The policy statement from the American Academy of Pediatrics (AAP) recommends that paediatricians familiarise themselves with the policies of their local school districts, and advocate for prevention and alternative strategies.

"The adverse effect of out-of-school suspension and expulsion on the student can be profound," the experts wrote.

"Data suggest that students who are involved in the juvenile justice system are likely to have been suspended or expelled. Further, students who experience out-of-school suspension and expulsion are as much as 10 times more likely to ultimately drop out of high school than are those who do not," they add.

Kathy Cowan, director of communications for the National Association of School Psychologists in Bethesda, Maryland, said their organisation largely supports the AAP's statements. "Sometimes (out-of-school suspension and expulsion) are absolutely necessary, but they're not effective at improving behaviour in general," Cowan said.

The AAP says students who are punished with out-of-school suspension and expulsion may be left without supervision during the day and engage in more inappropriate behaviour.

The experts also say out-of-school suspension and expulsion does not deal with possible underlying issues, such as drug abuse, racial tension, violence and bullying.

Early interventions

In addition to the costs incurred by the school district from disciplinary hearings and providing services for the child, the paediatricians say there is also a cost to society.

"A high-school dropout will earn less over a lifetime than a high school graduate.
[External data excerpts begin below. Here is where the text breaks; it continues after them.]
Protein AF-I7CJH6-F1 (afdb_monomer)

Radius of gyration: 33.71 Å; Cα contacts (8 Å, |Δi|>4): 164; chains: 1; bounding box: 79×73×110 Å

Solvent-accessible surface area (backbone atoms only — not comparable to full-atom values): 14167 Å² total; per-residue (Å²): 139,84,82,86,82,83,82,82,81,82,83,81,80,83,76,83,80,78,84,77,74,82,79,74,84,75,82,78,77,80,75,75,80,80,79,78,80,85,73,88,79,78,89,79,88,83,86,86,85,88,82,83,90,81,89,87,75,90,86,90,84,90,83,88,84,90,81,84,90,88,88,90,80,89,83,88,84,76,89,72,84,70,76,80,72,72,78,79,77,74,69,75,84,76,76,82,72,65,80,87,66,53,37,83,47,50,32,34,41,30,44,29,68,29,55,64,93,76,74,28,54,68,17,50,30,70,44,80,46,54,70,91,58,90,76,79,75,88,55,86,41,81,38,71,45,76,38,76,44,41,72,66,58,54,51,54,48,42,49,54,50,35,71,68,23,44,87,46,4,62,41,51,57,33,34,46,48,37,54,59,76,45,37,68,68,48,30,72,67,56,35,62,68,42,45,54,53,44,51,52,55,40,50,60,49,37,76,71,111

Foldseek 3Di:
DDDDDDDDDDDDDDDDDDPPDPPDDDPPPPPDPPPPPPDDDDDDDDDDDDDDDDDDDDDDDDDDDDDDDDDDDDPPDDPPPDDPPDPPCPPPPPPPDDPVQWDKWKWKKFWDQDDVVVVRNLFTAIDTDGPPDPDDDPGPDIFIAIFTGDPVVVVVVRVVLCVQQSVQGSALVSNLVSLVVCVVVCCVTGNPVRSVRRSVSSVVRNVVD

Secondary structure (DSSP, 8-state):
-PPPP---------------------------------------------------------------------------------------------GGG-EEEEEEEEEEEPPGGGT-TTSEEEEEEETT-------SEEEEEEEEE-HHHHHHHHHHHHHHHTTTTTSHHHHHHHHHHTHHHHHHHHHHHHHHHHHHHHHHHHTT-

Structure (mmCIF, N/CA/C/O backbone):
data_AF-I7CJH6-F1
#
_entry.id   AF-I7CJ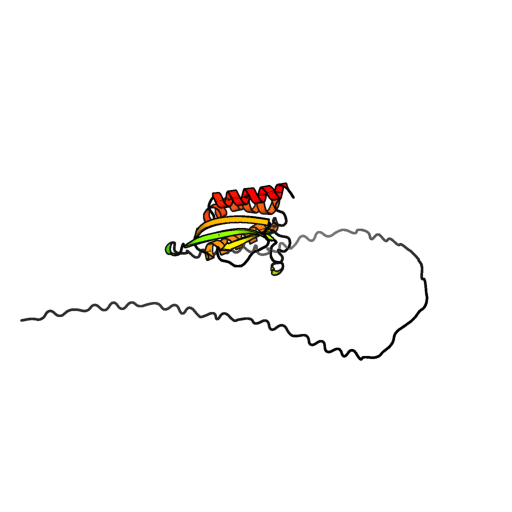H6-F1
#
loop_
_atom_site.group_PDB
_atom_site.id
_atom_site.type_symbol
_atom_site.label_atom_id
_atom_site.label_alt_id
_atom_site.label_comp_id
_atom_site.label_asym_id
_atom_site.label_entity_id
_atom_site.label_seq_id
_atom_site.pdbx_PDB_ins_code
_atom_site.Cartn_x
_atom_site.Cartn_y
_atom_site.Cartn_z
_atom_site.occupancy
_atom_site.B_iso_or_equiv
_atom_site.auth_seq_id
_atom_site.auth_comp_id
_atom_site.auth_asym_id
_atom_site.auth_atom_id
_atom_site.pdbx_PDB_model_num
ATOM 1 N N . MET A 1 1 ? -24.625 -14.112 76.059 1.00 48.66 1 MET A N 1
ATOM 2 C CA . MET A 1 1 ? -24.676 -13.475 74.726 1.00 48.66 1 MET A CA 1
ATOM 3 C C . MET A 1 1 ? -23.384 -13.834 74.012 1.00 48.66 1 MET A C 1
ATOM 5 O O . MET A 1 1 ? -22.329 -13.464 74.504 1.00 48.66 1 MET A O 1
ATOM 9 N N . ALA A 1 2 ? -23.455 -14.664 72.970 1.00 44.94 2 ALA A N 1
ATOM 10 C CA . ALA A 1 2 ? -22.291 -15.180 72.249 1.00 44.94 2 ALA A CA 1
ATOM 11 C C . ALA A 1 2 ? -22.071 -14.357 70.972 1.00 44.94 2 ALA A C 1
ATOM 13 O O . ALA A 1 2 ? -23.012 -14.155 70.207 1.00 44.94 2 ALA A O 1
ATOM 14 N N . LEU A 1 3 ? -20.851 -13.860 70.771 1.00 54.31 3 LEU A N 1
ATOM 15 C CA . LEU A 1 3 ? -20.452 -13.123 69.571 1.00 54.31 3 LEU A CA 1
ATOM 16 C C . LEU A 1 3 ? -20.105 -14.116 68.447 1.00 54.31 3 LEU A C 1
ATOM 18 O O . LEU A 1 3 ? -19.377 -15.077 68.713 1.00 54.31 3 LEU A O 1
ATOM 22 N N . PRO A 1 4 ? -20.573 -13.910 67.203 1.00 58.34 4 PRO A N 1
ATOM 23 C CA . PRO A 1 4 ? -20.154 -14.737 66.083 1.00 58.34 4 PRO A CA 1
ATOM 24 C C . PRO A 1 4 ? -18.733 -14.357 65.647 1.00 58.34 4 PRO A C 1
ATOM 26 O O . PRO A 1 4 ? -18.417 -13.196 65.390 1.00 58.34 4 PRO A O 1
ATOM 29 N N . THR A 1 5 ? -17.870 -15.365 65.570 1.00 55.09 5 THR A N 1
ATOM 30 C CA . THR A 1 5 ? -16.513 -15.277 65.031 1.00 55.09 5 THR A CA 1
ATOM 31 C C . THR A 1 5 ? -16.570 -15.238 63.505 1.00 55.09 5 THR A C 1
ATOM 33 O O . THR A 1 5 ? -17.005 -16.190 62.858 1.00 55.09 5 THR A O 1
ATOM 36 N N . ILE A 1 6 ? -16.127 -14.126 62.918 1.00 59.34 6 ILE A N 1
ATOM 37 C CA . ILE A 1 6 ? -15.952 -13.982 61.470 1.00 59.34 6 ILE A CA 1
ATOM 38 C C . ILE A 1 6 ? -14.689 -14.759 61.084 1.00 59.34 6 ILE A C 1
ATOM 40 O O . ILE A 1 6 ? -13.590 -14.436 61.529 1.00 59.34 6 ILE A O 1
ATOM 44 N N . LYS A 1 7 ? -14.852 -15.823 60.292 1.00 53.75 7 LYS A N 1
ATOM 45 C CA . LYS A 1 7 ? -13.743 -16.607 59.737 1.00 53.75 7 LYS A CA 1
ATOM 46 C C . LYS A 1 7 ? -13.301 -15.969 58.422 1.00 53.75 7 LYS A C 1
ATOM 48 O O . LYS A 1 7 ? -13.980 -16.107 57.410 1.00 53.75 7 LYS A O 1
ATOM 53 N N . THR A 1 8 ? -12.175 -15.268 58.449 1.00 56.59 8 THR A N 1
ATOM 54 C CA . THR A 1 8 ? -11.537 -14.702 57.257 1.00 56.59 8 THR A CA 1
ATOM 55 C C . THR A 1 8 ? -10.828 -15.816 56.488 1.00 56.59 8 THR A C 1
ATOM 57 O O . THR A 1 8 ? -9.920 -16.454 57.019 1.00 56.59 8 THR A O 1
ATOM 60 N N . VAL A 1 9 ? -11.240 -16.067 55.245 1.00 55.03 9 VAL A N 1
ATOM 61 C CA . VAL A 1 9 ? -10.538 -16.970 54.323 1.00 55.03 9 VAL A CA 1
ATOM 62 C C . VAL A 1 9 ? -9.505 -16.142 53.563 1.00 55.03 9 VAL A C 1
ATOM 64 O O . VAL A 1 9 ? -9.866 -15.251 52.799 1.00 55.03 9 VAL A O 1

The dropout will pay less in taxes," they write.

To prevent out-of-school suspensions and expulsions, the paediatricians suggest developing early interventions for preschool children, early identification of children who may have problems in school and clear codes of conduct.

Specifically, they recommend a Positive Behavior Intervention and Support program as a preventive, alternative, tool that teaches proper behaviour on a school-wide level and that addresses problems with groups and individual students as well.

The AAP also called on Paediatricians to screen for and recognise behavioural problems in early childhood, to be in communication with the school's nurse or counsellor, to be involved with special accommodations for certain students and to be appropriately compensated for their involvement. Cowan said the AAP should be applauded for their efforts.

"Paediatricians are such an important voice on these issues, because parents trust the paediatricians and they're the ones seeing kids," she said. Dr Jeffrey Lamont, the policy statement's lead author, did not respond to requests for comment.